Joy urlò, per la sorpresa quasi più che per il dolore, ma la sofferenza c’era mentre quella mano implacabile lo tastava e non era fisica, era tutta interiore: si sentiva violato ed era ancora più triste di tutte le volte che gli era successo in passato perché a farlo sentire così era l’unica persona che gli aveva offerto rispetto fino a quel mattino.
Se lo era meritato, lo sapeva, oh se ne era consapevole… ma nonostante tutto non riusciva a credere che stesse succedendo, e non avrebbe mai immaginato che facesse così male.
Lucien lo scrutava in volto, cercando qualcosa in quel viso che gli desse la misura di quell’orrore, ed invece non riusciva a vederci altro che la meraviglia di una creatura bellissima coi lineamenti di un angelo e lo sguardo limpido anche se spento. Non poteva, non poteva vedere quel volto che amava così tanto e che sapeva ricostruire in tutti i momenti del piacere come in un filmato al rallenty… guardarlo così, con odio gli faceva male, non sopportava l’idea di osservarlo mentre lo prendeva senza che nessuna emozione vi si leggesse, perché stavolta non ci sarebbero state estasi e passione ad accenderlo, non ci sarebbero state illusioni a coprire l’inganno. Niente menzogne d’amore: voleva fottere quel corpo tentatore, conchiglia di un anima che non poteva toccare e l’avrebbe fatto. Ma senza guardarlo.

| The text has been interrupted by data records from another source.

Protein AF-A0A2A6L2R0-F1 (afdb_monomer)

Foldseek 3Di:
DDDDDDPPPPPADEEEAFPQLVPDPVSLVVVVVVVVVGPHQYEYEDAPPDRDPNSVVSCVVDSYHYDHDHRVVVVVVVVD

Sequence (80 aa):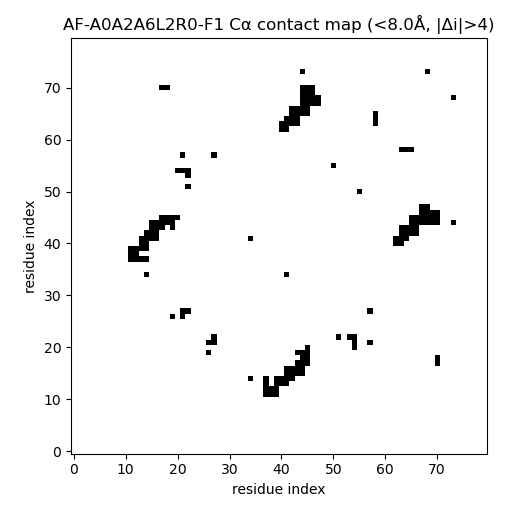
MGQRSGEGAAHQQRLFFIGCRFNDQMLRTYARRIMTRSNAPRFAVLDAAAPTNNQRRFLAASPITLIDVPTGEAAARFIG

pLDDT: mean 76.23, std 12.15, range [40.28, 88.12]

Solvent-accessible surface area (backbone atoms only — not comparable to full-atom values): 4958 Å² total; per-residue (Å²): 142,78,90,74,69,88,73,74,77,70,86,58,57,63,45,77,41,71,73,68,67,52,78,48,72,67,54,44,54,51,50,51,59,54,51,76,75,33,92,35,70,31,38,32,35,41,49,69,91,70,63,51,73,65,31,53,54,47,46,77,75,39,91,45,47,76,40,76,39,49,50,70,59,52,49,58,70,69,70,114

Secondary structure (DSSP, 8-state):
--------------EEEES----SHHHHHHHHHHHTT--S-EEEEE-TTS--HHHHHHHHHTT-EEEES-HHHHHHHH--

Mean predicted aligned error: 9.26 Å

Structure (mmCIF, N/CA/C/O backbone):
data_AF-A0A2A6L2R0-F1
#
_entry.id   AF-A0A2A6L2R0-F1
#
loop_
_atom_site.group_PDB
_atom_site.id
_atom_site.type_symbol
_atom_site.label_atom_id
_atom_site.label_alt_id
_atom_site.label_comp_id
_atom_site.label_asym_id
_atom_site.label_entity_id
_atom_site.label_seq_id
_atom_site.pdbx_PDB_ins_code
_at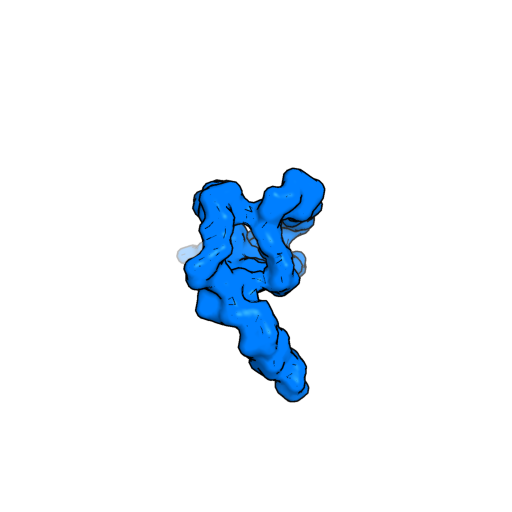om_site.Cartn_x
_atom_site.Cartn_y
_atom_site.Cartn_z
_atom_site.occupancy
_atom_site.B_iso_or_equiv
_atom_site.auth_seq_id
_atom_site.auth_comp_id
_atom_site.auth_asym_id
_atom_site.auth_atom_id
_atom_site.pdbx_PDB_model_num
ATOM 1 N N . MET A 1 1 ? -11.907 10.964 40.682 1.00 40.28 1 MET A N 1
ATOM 2 C CA . MET A 1 1 ? -11.197 12.034 39.948 1.00 40.28 1 MET A CA 1
ATOM 3 C C . MET A 1 1 ? -10.220 11.373 38.980 1.00 40.28 1 MET A C 1
ATOM 5 O O . MET A 1 1 ? -9.199 10.894 39.427 1.00 40.28 1 MET A O 1
ATOM 9 N N . GLY A 1 2 ? -10.441 11.172 37.689 1.00 46.53 2 GLY A N 1
ATOM 10 C CA . GLY A 1 2 ? -11.551 11.4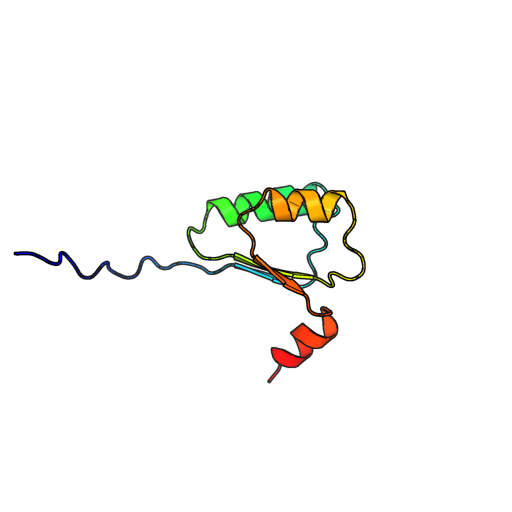19 36.782 1.00 46.53 2 GLY A CA 1
ATOM 11 C C . GLY A 1 2 ? -11.081 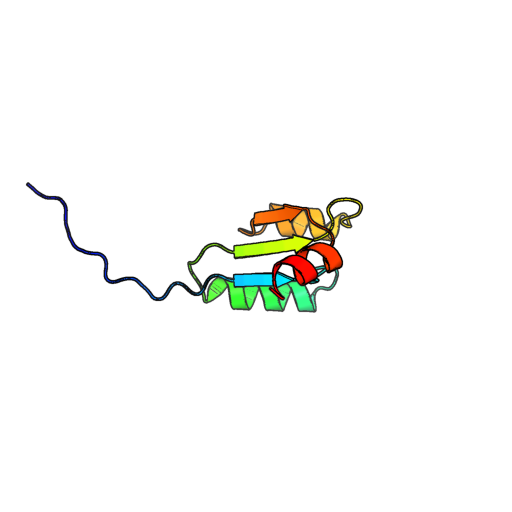10.877 35.429 1.00 46.53 2 GLY A C 1
ATOM 12 O O . GLY A 1 2 ? -10.399 11.587 34.699 1.00 46.53 2 GLY A O 1
ATOM 13 N N . GLN A 1 3 ? -11.367 9.608 35.130 1.00 48.09 3 GLN A N 1
ATOM 14 C CA . GLN A 1 3 ? -11.179 9.077 33.780 1.00 48.09 3 GLN A CA 1
ATOM 15 C C . GLN A 1 3 ? -12.403 9.496 32.976 1.00 48.09 3 GLN A C 1
ATOM 17 O O . GLN A 1 3 ? -13.509 8.990 33.154 1.00 48.09 3 GLN A O 1
ATOM 22 N N . ARG A 1 4 ? -12.195 10.566 32.211 1.00 47.91 4 ARG A N 1
ATOM 23 C CA . ARG A 1 4 ? -13.179 11.174 31.331 1.00 47.91 4 ARG A CA 1
ATOM 24 C C . ARG A 1 4 ? -13.583 10.176 30.254 1.00 47.91 4 ARG A C 1
ATOM 26 O O . ARG A 1 4 ? -12.723 9.544 29.658 1.00 47.91 4 ARG A O 1
ATOM 33 N N . SER A 1 5 ? -14.888 10.176 30.012 1.00 42.81 5 SER A N 1
ATOM 34 C CA . SER A 1 5 ? -15.551 9.974 28.730 1.00 42.81 5 SER A CA 1
ATOM 35 C C . SER A 1 5 ? -15.195 8.724 27.942 1.00 42.81 5 SER A C 1
ATOM 37 O O . SER A 1 5 ? -14.134 8.620 27.338 1.00 42.81 5 SER A O 1
ATOM 39 N N . GLY A 1 6 ? -16.209 7.869 27.791 1.00 50.44 6 GLY A N 1
ATOM 40 C CA . GLY A 1 6 ? -16.377 7.116 26.560 1.00 50.44 6 GLY A CA 1
ATOM 41 C C . GLY A 1 6 ? -16.248 8.064 25.368 1.00 50.44 6 GLY A C 1
ATOM 42 O O . GLY A 1 6 ? -17.101 8.920 25.132 1.00 50.44 6 GLY A O 1
ATOM 43 N N . GLU A 1 7 ? -15.133 7.941 24.661 1.00 46.44 7 GLU A N 1
ATOM 44 C CA . GLU A 1 7 ? -14.932 8.531 23.351 1.00 46.44 7 GLU A CA 1
ATOM 45 C C . GLU A 1 7 ? -15.835 7.735 22.410 1.00 46.44 7 GLU A C 1
ATOM 47 O O . GLU A 1 7 ? -15.570 6.571 22.104 1.00 46.44 7 GLU A O 1
ATOM 52 N N . GLY A 1 8 ? -16.980 8.323 22.047 1.00 48.53 8 GLY A N 1
ATOM 53 C CA . GLY A 1 8 ? -17.857 7.762 21.028 1.00 48.53 8 GLY A CA 1
ATOM 54 C C . GLY A 1 8 ? -16.998 7.417 19.823 1.00 48.53 8 GLY A C 1
ATOM 55 O O . GLY A 1 8 ? -16.293 8.291 19.323 1.00 48.53 8 GLY A O 1
ATOM 56 N N . ALA A 1 9 ? -16.986 6.140 19.434 1.00 55.38 9 ALA A N 1
ATOM 57 C CA . ALA A 1 9 ? -16.103 5.623 18.404 1.00 55.38 9 ALA A CA 1
ATOM 58 C C . ALA A 1 9 ? -16.277 6.457 17.131 1.00 55.38 9 ALA A C 1
ATOM 60 O O . ALA A 1 9 ? -17.214 6.248 16.360 1.00 55.38 9 ALA A O 1
ATOM 61 N N . ALA A 1 10 ? -15.380 7.426 16.922 1.00 59.88 10 ALA A N 1
ATOM 62 C CA . ALA A 1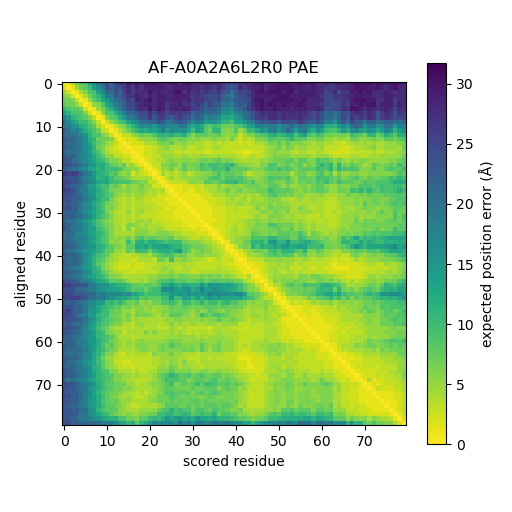 10 ? -15.248 8.097 15.648 1.00 59.88 10 ALA A CA 1
ATOM 63 C C . ALA A 1 10 ? -15.147 6.978 14.615 1.00 59.88 10 ALA A C 1
ATOM 65 O O . ALA A 1 10 ? -14.358 6.048 14.797 1.00 59.88 10 ALA A O 1
ATOM 66 N N . HIS A 1 11 ? -15.997 7.002 13.591 1.00 61.22 11 HIS A N 1
ATOM 67 C CA . HIS A 1 11 ? -16.056 5.928 12.610 1.00 61.22 11 HIS A CA 1
ATOM 68 C C . HIS A 1 11 ? -14.766 5.951 11.778 1.00 61.22 11 HIS A C 1
ATOM 70 O O . HIS A 1 11 ? -14.678 6.563 10.716 1.00 61.22 11 HIS A O 1
ATOM 76 N N . GLN A 1 12 ? -13.716 5.330 12.306 1.00 64.50 12 GLN A N 1
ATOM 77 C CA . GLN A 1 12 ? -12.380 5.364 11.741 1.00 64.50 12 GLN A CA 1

Silenzioso e brutale prese Joy e lo rivoltò sul letto, costringendolo a sollevare il bacino dal materasso e a divaricare le gambe, si sbottonò appena i calzoni, e poi completamente vestito, una mano ad aprirgli le natiche e l’altra a tenerlo fermo affondò in lui, penetrando con prepotenza fino a che le sue ossa non si scontrarono con la pelle umida e tremante di Joy.

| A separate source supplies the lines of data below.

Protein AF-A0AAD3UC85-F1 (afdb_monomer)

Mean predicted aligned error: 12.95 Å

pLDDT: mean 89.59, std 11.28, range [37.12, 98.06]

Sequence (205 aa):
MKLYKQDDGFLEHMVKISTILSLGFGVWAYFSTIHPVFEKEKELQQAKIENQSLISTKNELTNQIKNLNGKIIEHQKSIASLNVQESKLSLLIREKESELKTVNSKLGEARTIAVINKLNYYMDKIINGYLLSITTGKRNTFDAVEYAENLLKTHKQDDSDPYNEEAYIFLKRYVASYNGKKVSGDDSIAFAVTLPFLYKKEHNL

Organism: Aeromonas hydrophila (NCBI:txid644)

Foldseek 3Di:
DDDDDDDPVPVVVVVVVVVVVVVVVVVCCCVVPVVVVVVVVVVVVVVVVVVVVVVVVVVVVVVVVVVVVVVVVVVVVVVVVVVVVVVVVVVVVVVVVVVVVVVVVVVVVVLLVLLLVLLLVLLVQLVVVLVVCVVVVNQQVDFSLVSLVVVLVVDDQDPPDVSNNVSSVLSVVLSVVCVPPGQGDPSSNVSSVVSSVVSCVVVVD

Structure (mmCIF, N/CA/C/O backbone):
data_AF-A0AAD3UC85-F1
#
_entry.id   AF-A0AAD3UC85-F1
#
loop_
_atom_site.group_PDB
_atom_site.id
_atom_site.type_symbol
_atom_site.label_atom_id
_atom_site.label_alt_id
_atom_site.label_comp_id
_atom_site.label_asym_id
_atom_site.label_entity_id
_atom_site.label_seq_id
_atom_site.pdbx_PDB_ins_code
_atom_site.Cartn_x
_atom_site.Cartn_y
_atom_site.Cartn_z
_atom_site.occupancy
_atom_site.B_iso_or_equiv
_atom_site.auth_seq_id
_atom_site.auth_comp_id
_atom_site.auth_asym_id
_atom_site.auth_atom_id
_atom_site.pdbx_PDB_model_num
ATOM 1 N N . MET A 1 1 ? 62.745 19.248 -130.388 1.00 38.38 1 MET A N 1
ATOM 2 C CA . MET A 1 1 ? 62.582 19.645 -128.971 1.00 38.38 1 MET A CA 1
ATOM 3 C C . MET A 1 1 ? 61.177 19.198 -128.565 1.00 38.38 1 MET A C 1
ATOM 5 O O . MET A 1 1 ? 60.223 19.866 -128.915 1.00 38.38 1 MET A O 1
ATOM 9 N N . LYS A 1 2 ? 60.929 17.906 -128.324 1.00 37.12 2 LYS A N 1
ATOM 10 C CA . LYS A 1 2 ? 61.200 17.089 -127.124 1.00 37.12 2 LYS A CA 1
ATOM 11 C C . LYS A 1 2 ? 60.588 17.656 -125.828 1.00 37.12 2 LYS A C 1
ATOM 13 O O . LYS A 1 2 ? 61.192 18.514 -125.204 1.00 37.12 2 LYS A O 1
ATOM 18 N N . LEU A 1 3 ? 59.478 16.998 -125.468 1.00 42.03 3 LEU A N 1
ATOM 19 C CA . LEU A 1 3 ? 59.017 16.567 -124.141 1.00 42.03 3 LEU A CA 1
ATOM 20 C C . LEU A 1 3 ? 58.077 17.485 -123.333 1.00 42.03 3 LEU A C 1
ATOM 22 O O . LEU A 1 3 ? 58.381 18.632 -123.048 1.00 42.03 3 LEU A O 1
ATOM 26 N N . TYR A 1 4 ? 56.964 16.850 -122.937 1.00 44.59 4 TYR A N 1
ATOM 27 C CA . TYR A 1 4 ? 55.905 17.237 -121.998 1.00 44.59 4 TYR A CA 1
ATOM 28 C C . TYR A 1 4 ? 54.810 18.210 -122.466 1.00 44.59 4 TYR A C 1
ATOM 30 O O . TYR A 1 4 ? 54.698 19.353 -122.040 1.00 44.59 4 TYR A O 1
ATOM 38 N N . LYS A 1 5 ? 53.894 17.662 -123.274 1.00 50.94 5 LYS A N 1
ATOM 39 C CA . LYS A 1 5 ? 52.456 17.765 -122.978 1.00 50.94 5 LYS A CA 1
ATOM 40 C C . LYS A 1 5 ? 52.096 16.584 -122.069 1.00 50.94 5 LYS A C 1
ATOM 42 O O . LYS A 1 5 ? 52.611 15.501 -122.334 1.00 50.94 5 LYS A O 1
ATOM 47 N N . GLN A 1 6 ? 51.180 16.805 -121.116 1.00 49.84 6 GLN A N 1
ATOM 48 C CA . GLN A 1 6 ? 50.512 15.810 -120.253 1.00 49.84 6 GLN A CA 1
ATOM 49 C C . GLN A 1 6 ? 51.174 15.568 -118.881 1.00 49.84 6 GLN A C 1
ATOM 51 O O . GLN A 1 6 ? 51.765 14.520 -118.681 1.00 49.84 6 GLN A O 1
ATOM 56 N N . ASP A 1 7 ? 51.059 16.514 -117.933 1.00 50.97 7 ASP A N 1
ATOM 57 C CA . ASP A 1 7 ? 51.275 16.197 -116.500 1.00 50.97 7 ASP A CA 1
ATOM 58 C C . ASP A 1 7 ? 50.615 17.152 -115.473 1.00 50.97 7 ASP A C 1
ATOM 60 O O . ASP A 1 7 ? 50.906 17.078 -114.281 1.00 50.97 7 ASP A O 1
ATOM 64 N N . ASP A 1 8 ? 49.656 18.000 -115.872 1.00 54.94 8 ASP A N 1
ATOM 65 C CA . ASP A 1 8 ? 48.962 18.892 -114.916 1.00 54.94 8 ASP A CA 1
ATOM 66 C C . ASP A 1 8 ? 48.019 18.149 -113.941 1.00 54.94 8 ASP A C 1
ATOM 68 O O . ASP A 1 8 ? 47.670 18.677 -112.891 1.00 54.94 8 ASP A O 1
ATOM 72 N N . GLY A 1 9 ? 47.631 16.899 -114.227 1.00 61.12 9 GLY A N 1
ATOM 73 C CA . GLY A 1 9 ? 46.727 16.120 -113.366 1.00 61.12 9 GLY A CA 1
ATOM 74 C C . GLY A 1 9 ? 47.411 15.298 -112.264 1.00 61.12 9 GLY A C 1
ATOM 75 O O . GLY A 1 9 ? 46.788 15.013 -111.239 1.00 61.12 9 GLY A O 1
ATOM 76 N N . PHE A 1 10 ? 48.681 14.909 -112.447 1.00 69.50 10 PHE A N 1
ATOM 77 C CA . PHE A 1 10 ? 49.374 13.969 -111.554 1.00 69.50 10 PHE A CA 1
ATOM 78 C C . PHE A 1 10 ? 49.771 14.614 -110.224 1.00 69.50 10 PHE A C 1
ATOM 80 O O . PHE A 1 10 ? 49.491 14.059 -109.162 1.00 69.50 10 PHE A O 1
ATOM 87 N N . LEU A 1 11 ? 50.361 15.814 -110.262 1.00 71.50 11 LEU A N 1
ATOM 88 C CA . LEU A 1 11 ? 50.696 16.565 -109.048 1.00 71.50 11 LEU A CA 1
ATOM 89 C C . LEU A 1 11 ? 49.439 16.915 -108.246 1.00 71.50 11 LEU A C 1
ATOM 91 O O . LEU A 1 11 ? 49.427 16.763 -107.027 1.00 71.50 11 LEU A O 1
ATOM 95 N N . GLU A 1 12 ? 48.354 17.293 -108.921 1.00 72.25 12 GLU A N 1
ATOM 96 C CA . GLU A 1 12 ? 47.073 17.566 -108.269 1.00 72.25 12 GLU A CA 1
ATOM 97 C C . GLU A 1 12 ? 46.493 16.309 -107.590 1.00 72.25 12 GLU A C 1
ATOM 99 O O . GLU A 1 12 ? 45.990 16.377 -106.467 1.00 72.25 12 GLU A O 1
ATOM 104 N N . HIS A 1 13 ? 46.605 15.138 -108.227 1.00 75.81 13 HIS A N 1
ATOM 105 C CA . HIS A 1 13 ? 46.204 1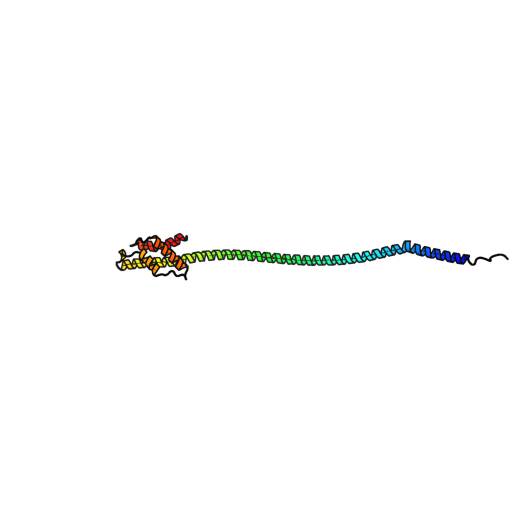3.858 -107.632 1.00 75.81 13 HIS A CA 1
ATOM 106 C C . HIS A 1 13 ? 47.099 13.452 -106.456 1.00 75.81 13 HIS A C 1
ATOM 108 O O . HIS A 1 13 ? 46.583 12.997 -105.439 1.00 75.81 13 HIS A O 1
ATOM 114 N N . MET A 1 14 ? 48.413 13.660 -106.543 1.00 77.69 14 MET A N 1
ATOM 115 C CA . MET A 1 14 ? 49.349 13.375 -105.449 1.00 77.69 14 MET A CA 1
ATOM 116 C C . MET A 1 14 ? 49.095 14.265 -104.230 1.00 77.69 14 MET A C 1
ATOM 118 O O . MET A 1 14 ? 49.129 13.777 -103.100 1.00 77.69 14 MET A O 1
ATOM 122 N N . VAL A 1 15 ? 48.771 15.545 -104.439 1.00 77.00 15 VAL A N 1
ATOM 123 C CA . VAL A 1 15 ? 48.353 16.448 -103.358 1.00 77.00 15 VAL A CA 1
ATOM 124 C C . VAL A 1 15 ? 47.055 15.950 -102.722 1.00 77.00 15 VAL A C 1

Joy strinse le labbra per non urlare, cercando di resistere a quell’assalto brutale, Lucien aveva sempre fatto l’amore con lui e in quel momento invece infilato a forza nelle sue viscere lo stava usando. Ogni spinta rabbiosa era il suo urlo di odio e disprezzo. Lo sporcava più di quanto chiunque altro fosse riuscito a fare, perché per lui era diventato solo Joy la puttana, e la cosa più triste era che poteva incolpare solo se stesso.
Per dimostrare chissà che aveva espressamente contravvenuto al loro accordo, violandone la clausola fondamentale: l’assoluta fedeltà, o meglio l’espresso ordine di non avere altri clienti oltre a lui per tutto il periodo in cui sarebbero stati insieme. Perché l’aveva fatto se sapeva che non gli sarebbe stato perdonato?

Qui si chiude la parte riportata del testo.